会社法33条における検査役調査の省略と設立時取締役の調査義務の関係とは?

会社設立における財産の出資には、法的な調査義務が発生します。会社法33条では、原則として検査役の調査が必要とされつつも、同条10号により一定の条件を満たす場合にはその省略が可能とされています。では、検査役の調査が不要となった場合、設立時取締役による調査は完全に免除されるのでしょうか。本記事ではその論点について解説します。

会社法33条の概要

会社法33条は、設立時の財産出資(現物出資)について、その価値が適正であるかを担保するため、裁判所が選任する検査役による調査を原則として要求しています。しかし、条文の後半には10号までの例外規定が設けられており、その中に「一定の条件を満たす現物出資は検査役の調査を要しない」とするものがあります。

たとえば、市場価格が明確な上場株式や、帳簿価額が一定額以下の物品などが該当します。

第10号の例外規定とその意味

会社法33条10号は「その他法務省令で定める一定の財産」について、検査役の調査が不要である旨を規定しています。これは、主に出資対象が価値評価しやすいものである場合、制度の簡素化を図るために設けられたものです。

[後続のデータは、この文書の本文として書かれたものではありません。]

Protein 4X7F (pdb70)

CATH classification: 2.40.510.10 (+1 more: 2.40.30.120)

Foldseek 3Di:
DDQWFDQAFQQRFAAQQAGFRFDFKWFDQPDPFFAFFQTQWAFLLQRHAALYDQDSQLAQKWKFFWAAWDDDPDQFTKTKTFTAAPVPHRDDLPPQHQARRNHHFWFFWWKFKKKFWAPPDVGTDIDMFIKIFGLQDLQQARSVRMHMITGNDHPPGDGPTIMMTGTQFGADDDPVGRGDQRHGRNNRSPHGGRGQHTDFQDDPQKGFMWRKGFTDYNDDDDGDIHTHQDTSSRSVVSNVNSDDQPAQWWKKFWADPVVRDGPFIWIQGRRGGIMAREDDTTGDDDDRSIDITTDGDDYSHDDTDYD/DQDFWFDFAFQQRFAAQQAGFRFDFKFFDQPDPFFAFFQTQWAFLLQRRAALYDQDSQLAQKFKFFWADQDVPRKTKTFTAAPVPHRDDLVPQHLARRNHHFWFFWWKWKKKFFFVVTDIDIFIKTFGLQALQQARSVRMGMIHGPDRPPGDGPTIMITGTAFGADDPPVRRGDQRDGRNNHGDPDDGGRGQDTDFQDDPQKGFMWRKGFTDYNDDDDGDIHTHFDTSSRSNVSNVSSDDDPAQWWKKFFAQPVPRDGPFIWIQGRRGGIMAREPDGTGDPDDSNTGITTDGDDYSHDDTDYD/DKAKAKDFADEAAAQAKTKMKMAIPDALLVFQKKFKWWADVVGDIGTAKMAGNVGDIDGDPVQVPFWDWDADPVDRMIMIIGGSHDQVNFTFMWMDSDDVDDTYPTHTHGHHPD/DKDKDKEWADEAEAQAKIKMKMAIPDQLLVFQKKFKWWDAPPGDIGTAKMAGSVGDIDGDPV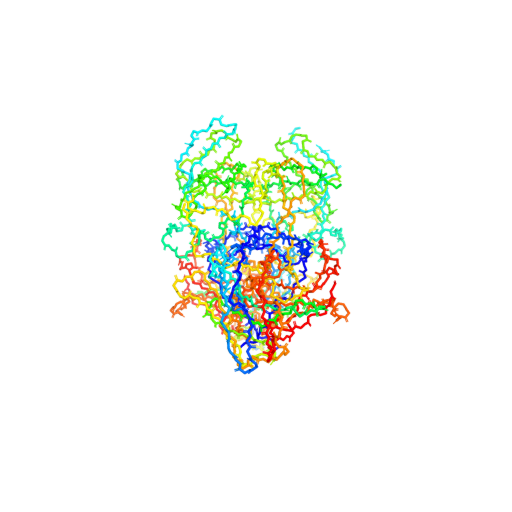QPPFWDWGADRVRRMIMIIGGRDDQVNFTFMWMDSDDVDDTDPTYTHGYD

Sequence (836 aa):
KPFTLPILTLGELTNSRFPLPIDVLYTNPNESAIVQCQNGRCTLDGELQGTTQLLPTGICAFRGKVTQQVQDEHRGTHWNMTVTNLNGTPFDPTEDVPAPLGTPDFSGQIYGVISQRNTNTNLPANRAHEAVIATYSPKFTPKLGNIQFSTWETQDVSSGQPTKFTPVGLASVDANSHFDQWTLPSYSGTLNMNLAPSVAPVFPGECLLFFRSFIPLKGGYGNPAIDCLMPQEWVQHLYQESAPSLSDVALVRYVNPETGRTLFEAKLHRNGFLTVARNSSAGPVVAPTNGYFRFDSWVNQFYTLAPMSKPFTLPILTLGELTNSRFPLPIDVLYTNPNESAIVQCQNGRCTLDGELQGTTQLLPTGICAFRGKVTQQVHRTHWNMTVTNLNGTPFDPTEDVPAPLGTPDFSGQIYGVISQRNTLPANRAHEAVIATYSPKFTPKLGNIQFSTWETQDVSSGQPTKFTPVGLASVDANSHFDQWTLPSYSGALTLNMNLAPSVAPVFPGECLLFFRSFIPLKGGYGNPAIDCLMMPQEWVQHLYQESAPSLSDVALVRYVNPETGRTLFEAKLHRNGFLTVARNSAGPVVAPTNGYFRFDSWVNQFYTLAPMDVQLVESGGGLVQPGGSLRLSCAASESILSFNHMAWYRQGPGEQRELVAVITREGSTDYADSVKGRFTISRDNAKNMVYLLMSNLRPEDTAVYYCNRGISNPWGQGTQVTVSSHDVQLVESGGGLVQPGGSLRLSCAASESILSFNNHMAWYRQGPGEQRELVAVITREGSTDYADSVKGRFTISRDNAKNMVYLLMSNLRPEDTAVYYCNRGISNPWGQGTQVTVS

B-factor: mean 32.61, std 12.12, range [13.2, 94.62]

Structure (mmCIF, N/CA/C/O backbone):
data_4X7F
#
_entry.id   4X7F
#
_cell.length_a   49.280
_cell.length_b   112.980
_cell.length_c   142.890
_cell.angle_alpha   90.000
_cell.angle_beta   90.000
_cell.angle_gamma   90.000
#
_symmetry.space_group_name_H-M   'P 21 21 21'
#
loop_
_entity.id
_entity.type
_entity.pdbx_description
1 polymer 'Capsid protein'
2 polymer 'Nano-25 Nanobody'
3 non-polymer 'SODIUM ION'
4 non-polymer 1,2-ETHANEDIOL
5 non-polymer 'PHOSPHATE ION'
6 non-polymer IMIDAZOLE
7 water water
#
loop_
_atom_site.group_PDB
_atom_site.id
_atom_site.type_symbol
_atom_site.label_atom_id
_atom_site.label_alt_id
_atom_site.label_comp_id
_atom_site.label_asym_id
_atom_site.label_entity_id
_atom_site.label_seq_id
_atom_site.pdbx_PDB_ins_code
_atom_site.Cartn_x
_atom_site.Cartn_y
_atom_site.Cartn_z
_atom_site.occupancy
_atom_site.B_iso_or_equiv
_atom_site.auth_seq_id
_atom_site.auth_comp_id
_atom_site.auth_asym_id
_atom_site.auth_atom_id
_atom_site.pdbx_PDB_model_num
ATOM 1 N N . LYS A 1 2 ? 8.877 -33.793 -26.715 1.00 49.23 225 LYS A N 1
ATOM 2 C CA . LYS A 1 2 ? 9.603 -32.792 -27.488 1.00 48.91 225 LYS A CA 1
ATOM 3 C C . LYS A 1 2 ? 10.715 -32.153 -26.665 1.00 47.36 225 LYS A C 1
ATOM 4 O O . LYS A 1 2 ? 10.465 -31.617 -25.585 1.00 46.49 225 LYS A O 1
ATOM 6 N N . PRO A 1 3 ? 11.954 -32.207 -27.175 1.00 46.57 226 PRO A N 1
ATOM 7 C CA . PRO A 1 3 ? 13.082 -31.677 -26.405 1.00 44.73 226 PRO A CA 1
ATOM 8 C C . PRO A 1 3 ? 13.024 -30.153 -26.329 1.00 40.87 226 PRO A C 1
ATOM 9 O O . PRO A 1 3 ? 12.607 -29.473 -27.271 1.00 38.53 226 PRO A O 1
ATOM 13 N N . PHE A 1 4 ? 13.434 -29.620 -25.190 1.00 39.11 227 PHE A N 1
ATOM 14 C CA . PHE A 1 4 ? 13.446 -28.185 -25.005 1.00 35.13 227 PHE A CA 1
ATOM 15 C C . PHE A 1 4 ? 14.569 -27.562 -25.846 1.00 32.21 227 PHE A C 1
ATOM 16 O O . PHE A 1 4 ? 15.665 -28.116 -25.947 1.00 30.45 227 PHE A O 1
ATOM 24 N N . THR A 1 5 ? 14.279 -26.425 -26.464 1.00 29.38 228 THR A N 1
ATOM 25 C CA . THR A 1 5 ? 15.281 -25.668 -27.218 1.00 26.68 228 THR A CA 1
ATOM 26 C C . THR A 1 5 ? 15.104 -24.170 -27.028 1.00 24.15 228 THR A C 1
ATOM 27 O O . THR A 1 5 ? 13.989 -23.684 -26.747 1.00 25.47 228 THR A O 1
ATOM 31 N N . LEU A 1 6 ? 16.196 -23.438 -27.255 1.00 24.44 229 LEU A N 1
ATOM 32 C CA . LEU A 1 6 ? 16.162 -21.979 -27.354 1.00 23.12 229 LEU A CA 1
ATOM 33 C C . LEU A 1 6 ? 16.407 -21.614 -28.826 1.00 21.97 229 LEU A C 1
ATOM 34 O O . LEU A 1 6 ? 17.079 -22.359 -29.515 1.00 28.24 229 LEU A O 1
ATOM 39 N N . PRO A 1 7 ? 15.882 -20.476 -29.282 1.00 23.33 230 PRO A N 1
ATOM 40 C CA . PRO A 1 7 ? 16.193 -20.066 -30.669 1.00 22.41 230 PRO A CA 1
ATOM 41 C C . PRO A 1 7 ? 17.669 -19.715 -30.830 1.00 26.76 230 PRO A C 1
ATOM 42 O O . PRO A 1 7 ? 18.307 -19.310 -29.861 1.00 30.08 230 PRO A O 1
ATOM 46 N N . ILE A 1 8 ? 18.207 -19.869 -32.026 1.00 24.04 231 ILE A N 1
ATOM 47 C CA . ILE A 1 8 ? 19.617 -19.540 -32.266 1.00 29.08 231 ILE A CA 1
ATOM 48 C C . ILE A 1 8 ? 19.654 -18.096 -32.736 1.00 24.87 231 ILE A C 1
ATOM 49 O O . ILE A 1 8 ? 19.436 -17.786 -33.912 1.00 27.96 231 ILE A O 1
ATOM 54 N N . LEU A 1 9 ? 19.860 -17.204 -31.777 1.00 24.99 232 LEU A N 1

しかしこの「調査不要」は、検査役による調査を免除するという意味であり、設立時取締役の調査義務までも免除するわけではありません。つまり、検査役が不要な場合でも、設立時取締役による調査義務は依然として残ります。

設立時取締役の調査義務とは

会社法30条第3項・第4項に基づき、設立時取締役には、財産の価格や出資の履行状況について調査を行い、設立登記前にこれを確認する義務があります。検査役による調査が不要な場合でも、これは代替されるわけではなく、設立時取締役が責任をもって適正な評価を行う必要があります。

例えば、帳簿価額による現物出資を受ける場合でも、帳簿の真実性や市場価格との妥当性の確認を怠れば、設立後に株主から責任追及される可能性があります。

実務上の注意点と誤解されがちなポイント

実務では、検査役の省略=調査そのものの省略と誤解されることがあります。しかし、会社法の趣旨は出資評価の適正性を担保することにあるため、調査主体が「裁判所選任の検査役」から「設立時取締役」に代わっただけで、調査義務が消滅したわけではありません。

このため、設立時取締役は出資対象物の市場価格や、鑑定書・取引事例などの資料を用いて、調査報告書を作成するなどの対応が必要です。これにより、後日の責任追及を回避できます。

まとめ

会社法33条10号により検査役の調査が不要となった場合でも、設立時取締役の調査義務が免除されるわけではありません。あくまで「誰が調査するか」が切り替わるだけであり、調査の実施自体は必須です。誤解による手続き漏れや調査義務違反を防ぐためにも、設立時には専門家の助言を受けながら慎重に対応しましょう。